◆ **Brief**: Take the records below from their first line to the line with "ATOM 17 N N", and restate those lines word for word.
━━━━━ Material for this exercise ━━━━━
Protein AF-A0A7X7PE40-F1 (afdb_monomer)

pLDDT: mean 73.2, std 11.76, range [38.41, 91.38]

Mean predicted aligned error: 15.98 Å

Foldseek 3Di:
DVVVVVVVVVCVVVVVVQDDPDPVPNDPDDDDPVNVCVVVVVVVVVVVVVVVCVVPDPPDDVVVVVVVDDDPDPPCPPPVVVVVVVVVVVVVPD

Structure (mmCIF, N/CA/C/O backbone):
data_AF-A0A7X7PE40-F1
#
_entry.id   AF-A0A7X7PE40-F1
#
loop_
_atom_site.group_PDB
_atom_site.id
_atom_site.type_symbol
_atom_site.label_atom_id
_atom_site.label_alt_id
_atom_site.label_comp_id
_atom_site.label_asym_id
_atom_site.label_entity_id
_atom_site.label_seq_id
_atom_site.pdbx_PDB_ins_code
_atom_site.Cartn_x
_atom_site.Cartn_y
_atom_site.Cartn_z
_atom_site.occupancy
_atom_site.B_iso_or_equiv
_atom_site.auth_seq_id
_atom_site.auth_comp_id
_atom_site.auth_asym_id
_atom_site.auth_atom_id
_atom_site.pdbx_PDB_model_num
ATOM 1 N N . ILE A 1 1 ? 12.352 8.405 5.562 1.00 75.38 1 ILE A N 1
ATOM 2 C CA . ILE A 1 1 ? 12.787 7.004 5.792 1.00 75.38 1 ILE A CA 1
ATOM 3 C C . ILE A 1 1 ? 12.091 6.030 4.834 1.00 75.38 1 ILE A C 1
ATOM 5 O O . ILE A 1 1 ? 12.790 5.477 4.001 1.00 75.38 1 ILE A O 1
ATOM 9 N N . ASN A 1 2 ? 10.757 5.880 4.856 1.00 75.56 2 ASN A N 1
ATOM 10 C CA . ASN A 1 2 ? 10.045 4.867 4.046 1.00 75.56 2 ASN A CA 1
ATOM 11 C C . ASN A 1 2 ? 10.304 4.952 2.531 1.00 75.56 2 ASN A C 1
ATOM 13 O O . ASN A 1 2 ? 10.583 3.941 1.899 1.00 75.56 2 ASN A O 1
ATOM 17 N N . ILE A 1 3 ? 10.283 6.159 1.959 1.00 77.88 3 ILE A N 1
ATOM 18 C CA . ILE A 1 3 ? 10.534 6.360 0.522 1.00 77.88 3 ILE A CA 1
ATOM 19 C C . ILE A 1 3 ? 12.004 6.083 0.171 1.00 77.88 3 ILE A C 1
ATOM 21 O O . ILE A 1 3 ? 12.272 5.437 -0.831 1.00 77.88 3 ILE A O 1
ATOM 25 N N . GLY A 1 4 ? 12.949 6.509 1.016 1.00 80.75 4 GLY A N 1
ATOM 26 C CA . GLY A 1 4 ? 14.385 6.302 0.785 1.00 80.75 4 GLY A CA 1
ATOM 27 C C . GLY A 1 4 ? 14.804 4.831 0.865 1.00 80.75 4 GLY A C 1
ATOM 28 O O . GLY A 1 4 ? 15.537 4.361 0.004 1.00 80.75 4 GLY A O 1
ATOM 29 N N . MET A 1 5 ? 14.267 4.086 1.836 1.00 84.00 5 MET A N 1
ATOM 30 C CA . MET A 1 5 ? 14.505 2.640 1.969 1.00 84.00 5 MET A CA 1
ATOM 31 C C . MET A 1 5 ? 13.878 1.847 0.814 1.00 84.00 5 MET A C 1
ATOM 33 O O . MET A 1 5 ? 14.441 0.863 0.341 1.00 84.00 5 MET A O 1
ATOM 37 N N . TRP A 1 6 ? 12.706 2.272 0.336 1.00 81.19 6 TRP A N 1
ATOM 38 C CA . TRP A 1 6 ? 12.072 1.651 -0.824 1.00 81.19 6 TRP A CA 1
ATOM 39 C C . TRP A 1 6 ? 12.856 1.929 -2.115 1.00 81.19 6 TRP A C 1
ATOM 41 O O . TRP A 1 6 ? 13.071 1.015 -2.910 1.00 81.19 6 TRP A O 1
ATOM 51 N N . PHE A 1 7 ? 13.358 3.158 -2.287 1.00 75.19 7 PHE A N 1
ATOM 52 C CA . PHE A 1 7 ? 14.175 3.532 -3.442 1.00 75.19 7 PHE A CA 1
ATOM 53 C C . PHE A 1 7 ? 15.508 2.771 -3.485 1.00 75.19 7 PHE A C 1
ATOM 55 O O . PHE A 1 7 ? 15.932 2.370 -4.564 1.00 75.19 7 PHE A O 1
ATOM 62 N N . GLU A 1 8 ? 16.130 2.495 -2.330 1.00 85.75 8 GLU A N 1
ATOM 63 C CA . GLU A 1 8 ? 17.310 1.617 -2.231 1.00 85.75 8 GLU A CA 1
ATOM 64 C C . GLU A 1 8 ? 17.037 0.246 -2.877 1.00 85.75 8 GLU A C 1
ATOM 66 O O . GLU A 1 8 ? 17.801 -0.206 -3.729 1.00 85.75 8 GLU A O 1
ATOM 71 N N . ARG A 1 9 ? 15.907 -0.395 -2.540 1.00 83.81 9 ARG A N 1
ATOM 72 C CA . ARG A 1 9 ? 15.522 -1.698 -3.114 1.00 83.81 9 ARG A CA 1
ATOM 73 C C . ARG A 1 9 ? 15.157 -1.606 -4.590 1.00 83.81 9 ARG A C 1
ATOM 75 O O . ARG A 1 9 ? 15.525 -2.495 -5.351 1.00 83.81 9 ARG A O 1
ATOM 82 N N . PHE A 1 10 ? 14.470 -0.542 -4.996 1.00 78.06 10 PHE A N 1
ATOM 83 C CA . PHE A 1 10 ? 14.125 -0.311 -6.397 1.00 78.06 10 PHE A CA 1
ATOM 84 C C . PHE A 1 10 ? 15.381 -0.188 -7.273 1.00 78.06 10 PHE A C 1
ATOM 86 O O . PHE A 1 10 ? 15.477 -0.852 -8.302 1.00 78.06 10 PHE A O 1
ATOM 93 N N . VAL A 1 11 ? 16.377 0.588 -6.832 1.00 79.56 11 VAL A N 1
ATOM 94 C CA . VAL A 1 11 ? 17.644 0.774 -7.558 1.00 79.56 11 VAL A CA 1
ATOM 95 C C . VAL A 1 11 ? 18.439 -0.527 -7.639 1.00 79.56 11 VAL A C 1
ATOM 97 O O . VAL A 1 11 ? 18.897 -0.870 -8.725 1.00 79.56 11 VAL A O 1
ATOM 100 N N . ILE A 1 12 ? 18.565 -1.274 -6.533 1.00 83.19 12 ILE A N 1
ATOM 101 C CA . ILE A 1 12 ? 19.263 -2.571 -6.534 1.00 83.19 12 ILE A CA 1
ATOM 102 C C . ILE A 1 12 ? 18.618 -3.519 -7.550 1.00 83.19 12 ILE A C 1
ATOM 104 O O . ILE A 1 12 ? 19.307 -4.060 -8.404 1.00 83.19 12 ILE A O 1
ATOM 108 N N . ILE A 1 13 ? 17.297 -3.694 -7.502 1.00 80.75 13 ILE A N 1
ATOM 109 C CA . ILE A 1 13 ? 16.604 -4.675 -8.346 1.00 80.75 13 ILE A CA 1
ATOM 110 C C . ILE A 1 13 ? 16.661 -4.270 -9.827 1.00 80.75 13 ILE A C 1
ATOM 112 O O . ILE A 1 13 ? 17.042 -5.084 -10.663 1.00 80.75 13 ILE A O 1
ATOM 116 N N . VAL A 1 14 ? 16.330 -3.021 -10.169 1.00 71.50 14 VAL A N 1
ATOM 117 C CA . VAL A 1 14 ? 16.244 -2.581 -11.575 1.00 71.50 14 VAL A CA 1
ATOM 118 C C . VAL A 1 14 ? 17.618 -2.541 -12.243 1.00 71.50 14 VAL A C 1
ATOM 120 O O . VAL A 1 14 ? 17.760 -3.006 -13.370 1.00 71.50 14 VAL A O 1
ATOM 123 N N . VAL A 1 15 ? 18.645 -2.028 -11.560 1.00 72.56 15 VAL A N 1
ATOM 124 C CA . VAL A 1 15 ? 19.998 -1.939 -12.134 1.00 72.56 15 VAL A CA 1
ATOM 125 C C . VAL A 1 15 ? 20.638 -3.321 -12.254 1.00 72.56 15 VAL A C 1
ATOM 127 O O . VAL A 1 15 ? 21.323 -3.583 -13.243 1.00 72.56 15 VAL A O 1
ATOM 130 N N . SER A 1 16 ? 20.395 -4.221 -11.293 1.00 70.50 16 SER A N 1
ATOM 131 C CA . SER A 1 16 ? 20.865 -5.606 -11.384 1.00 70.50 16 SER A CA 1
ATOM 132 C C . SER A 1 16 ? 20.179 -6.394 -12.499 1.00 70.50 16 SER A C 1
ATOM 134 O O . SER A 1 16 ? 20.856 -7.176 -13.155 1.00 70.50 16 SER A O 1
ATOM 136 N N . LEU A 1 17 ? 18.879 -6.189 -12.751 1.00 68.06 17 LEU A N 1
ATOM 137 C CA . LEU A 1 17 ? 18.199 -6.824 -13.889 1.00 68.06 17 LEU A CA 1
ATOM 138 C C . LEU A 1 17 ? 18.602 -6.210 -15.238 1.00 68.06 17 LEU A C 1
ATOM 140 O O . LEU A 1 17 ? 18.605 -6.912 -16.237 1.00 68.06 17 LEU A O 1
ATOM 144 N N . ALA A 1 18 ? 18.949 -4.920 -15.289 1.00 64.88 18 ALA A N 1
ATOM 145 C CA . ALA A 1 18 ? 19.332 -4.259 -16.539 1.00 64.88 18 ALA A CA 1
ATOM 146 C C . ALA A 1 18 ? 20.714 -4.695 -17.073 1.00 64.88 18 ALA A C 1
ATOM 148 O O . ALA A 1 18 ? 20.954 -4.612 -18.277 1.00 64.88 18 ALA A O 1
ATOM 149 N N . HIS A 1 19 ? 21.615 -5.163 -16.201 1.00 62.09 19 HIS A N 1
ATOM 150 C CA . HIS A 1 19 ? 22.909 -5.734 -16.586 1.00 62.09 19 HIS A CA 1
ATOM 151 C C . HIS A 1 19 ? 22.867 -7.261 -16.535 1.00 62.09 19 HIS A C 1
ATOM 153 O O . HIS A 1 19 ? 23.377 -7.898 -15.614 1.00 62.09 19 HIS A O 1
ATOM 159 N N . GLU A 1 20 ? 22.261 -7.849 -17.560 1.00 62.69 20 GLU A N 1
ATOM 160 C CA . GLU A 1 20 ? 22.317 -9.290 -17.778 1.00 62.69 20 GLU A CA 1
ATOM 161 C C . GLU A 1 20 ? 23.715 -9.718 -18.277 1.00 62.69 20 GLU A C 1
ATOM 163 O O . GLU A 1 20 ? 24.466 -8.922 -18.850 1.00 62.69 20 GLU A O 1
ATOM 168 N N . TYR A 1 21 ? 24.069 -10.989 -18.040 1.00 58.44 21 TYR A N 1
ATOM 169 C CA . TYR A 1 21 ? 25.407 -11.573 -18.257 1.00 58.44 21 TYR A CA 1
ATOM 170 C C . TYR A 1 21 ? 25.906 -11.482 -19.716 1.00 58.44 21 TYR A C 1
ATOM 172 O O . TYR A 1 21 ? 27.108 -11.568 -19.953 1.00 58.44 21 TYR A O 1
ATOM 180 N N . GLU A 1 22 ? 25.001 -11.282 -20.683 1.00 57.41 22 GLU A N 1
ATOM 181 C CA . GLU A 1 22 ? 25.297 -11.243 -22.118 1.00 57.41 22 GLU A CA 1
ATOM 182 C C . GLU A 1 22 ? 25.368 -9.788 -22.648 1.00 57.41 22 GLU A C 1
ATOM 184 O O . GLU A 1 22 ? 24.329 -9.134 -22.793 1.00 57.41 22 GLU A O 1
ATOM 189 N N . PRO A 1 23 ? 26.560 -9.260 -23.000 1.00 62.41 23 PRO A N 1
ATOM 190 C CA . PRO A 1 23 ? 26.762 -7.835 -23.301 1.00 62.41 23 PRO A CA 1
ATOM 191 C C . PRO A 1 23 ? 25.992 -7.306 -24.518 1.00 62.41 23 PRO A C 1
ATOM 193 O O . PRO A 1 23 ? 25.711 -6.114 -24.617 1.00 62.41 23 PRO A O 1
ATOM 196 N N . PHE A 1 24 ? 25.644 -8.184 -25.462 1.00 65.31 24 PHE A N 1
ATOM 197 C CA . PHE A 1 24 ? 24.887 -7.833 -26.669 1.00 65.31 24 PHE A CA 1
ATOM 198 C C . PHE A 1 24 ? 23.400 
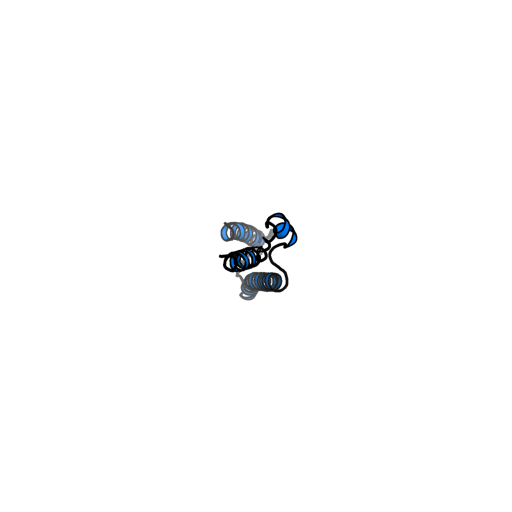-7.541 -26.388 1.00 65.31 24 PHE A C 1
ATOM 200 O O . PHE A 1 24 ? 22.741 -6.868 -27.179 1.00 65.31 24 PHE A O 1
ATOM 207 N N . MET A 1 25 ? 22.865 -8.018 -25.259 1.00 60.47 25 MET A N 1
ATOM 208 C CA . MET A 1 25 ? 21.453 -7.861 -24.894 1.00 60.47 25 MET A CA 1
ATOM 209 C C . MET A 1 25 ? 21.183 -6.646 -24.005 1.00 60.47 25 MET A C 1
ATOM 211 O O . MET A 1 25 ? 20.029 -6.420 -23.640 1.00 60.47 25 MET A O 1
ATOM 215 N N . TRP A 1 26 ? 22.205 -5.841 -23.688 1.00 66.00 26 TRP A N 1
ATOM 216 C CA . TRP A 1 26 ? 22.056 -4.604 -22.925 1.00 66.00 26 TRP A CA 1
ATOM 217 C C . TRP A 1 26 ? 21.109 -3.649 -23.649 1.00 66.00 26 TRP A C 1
━━━━━
◆ **Written solution**:
Protein AF-A0A7X7PE40-F1 (afdb_monomer)

pLDDT: mean 73.2, std 11.76, range [38.41, 91.38]

Mean predicted aligned error: 15.98 Å

Foldseek 3Di:
DVVVVVVVVVCVVVVVVQDDPDPVPNDPDDDDPVNVCVVVVVVVVVVVVVVVCVVPDPPDDVVVVVVVDDDPDPPCPPPVVVVVVVVVVVVVPD

Structure (mmCIF, N/CA/C/O backbone):
data_AF-A0A7X7PE40-F1
#
_entry.id   AF-A0A7X7PE40-F1
#
loop_
_atom_site.group_PDB
_atom_site.id
_atom_site.type_symbol
_atom_site.label_atom_id
_atom_site.label_alt_id
_atom_site.label_comp_id
_atom_site.label_asym_id
_atom_site.label_entity_id
_atom_site.label_seq_id
_atom_site.pdbx_PDB_ins_code
_atom_site.Cartn_x
_atom_site.Cartn_y
_atom_site.Cartn_z
_atom_site.occupancy
_atom_site.B_iso_or_equiv
_atom_site.auth_seq_id
_atom_site.auth_comp_id
_atom_site.auth_asym_id
_atom_site.auth_atom_id
_atom_site.pdbx_PDB_model_num
ATOM 1 N N . ILE A 1 1 ? 12.352 8.405 5.562 1.00 75.38 1 ILE A N 1
ATOM 2 C CA . ILE A 1 1 ? 12.787 7.004 5.792 1.00 75.38 1 ILE A CA 1
ATOM 3 C C . ILE A 1 1 ? 12.091 6.030 4.834 1.00 75.38 1 ILE A C 1
ATOM 5 O O . ILE A 1 1 ? 12.790 5.477 4.001 1.00 75.38 1 ILE A O 1
ATOM 9 N N . ASN A 1 2 ? 10.757 5.880 4.856 1.00 75.56 2 ASN A N 1
ATOM 10 C CA . ASN A 1 2 ? 10.045 4.867 4.046 1.00 75.56 2 ASN A CA 1
ATOM 11 C C . ASN A 1 2 ? 10.304 4.952 2.531 1.00 75.56 2 ASN A C 1
ATOM 13 O O . ASN A 1 2 ? 10.583 3.941 1.899 1.00 75.56 2 ASN A O 1
ATOM 17 N N . ILE A 1 3 ? 10.283 6.159 1.959 1.00 77.88 3 ILE A N 1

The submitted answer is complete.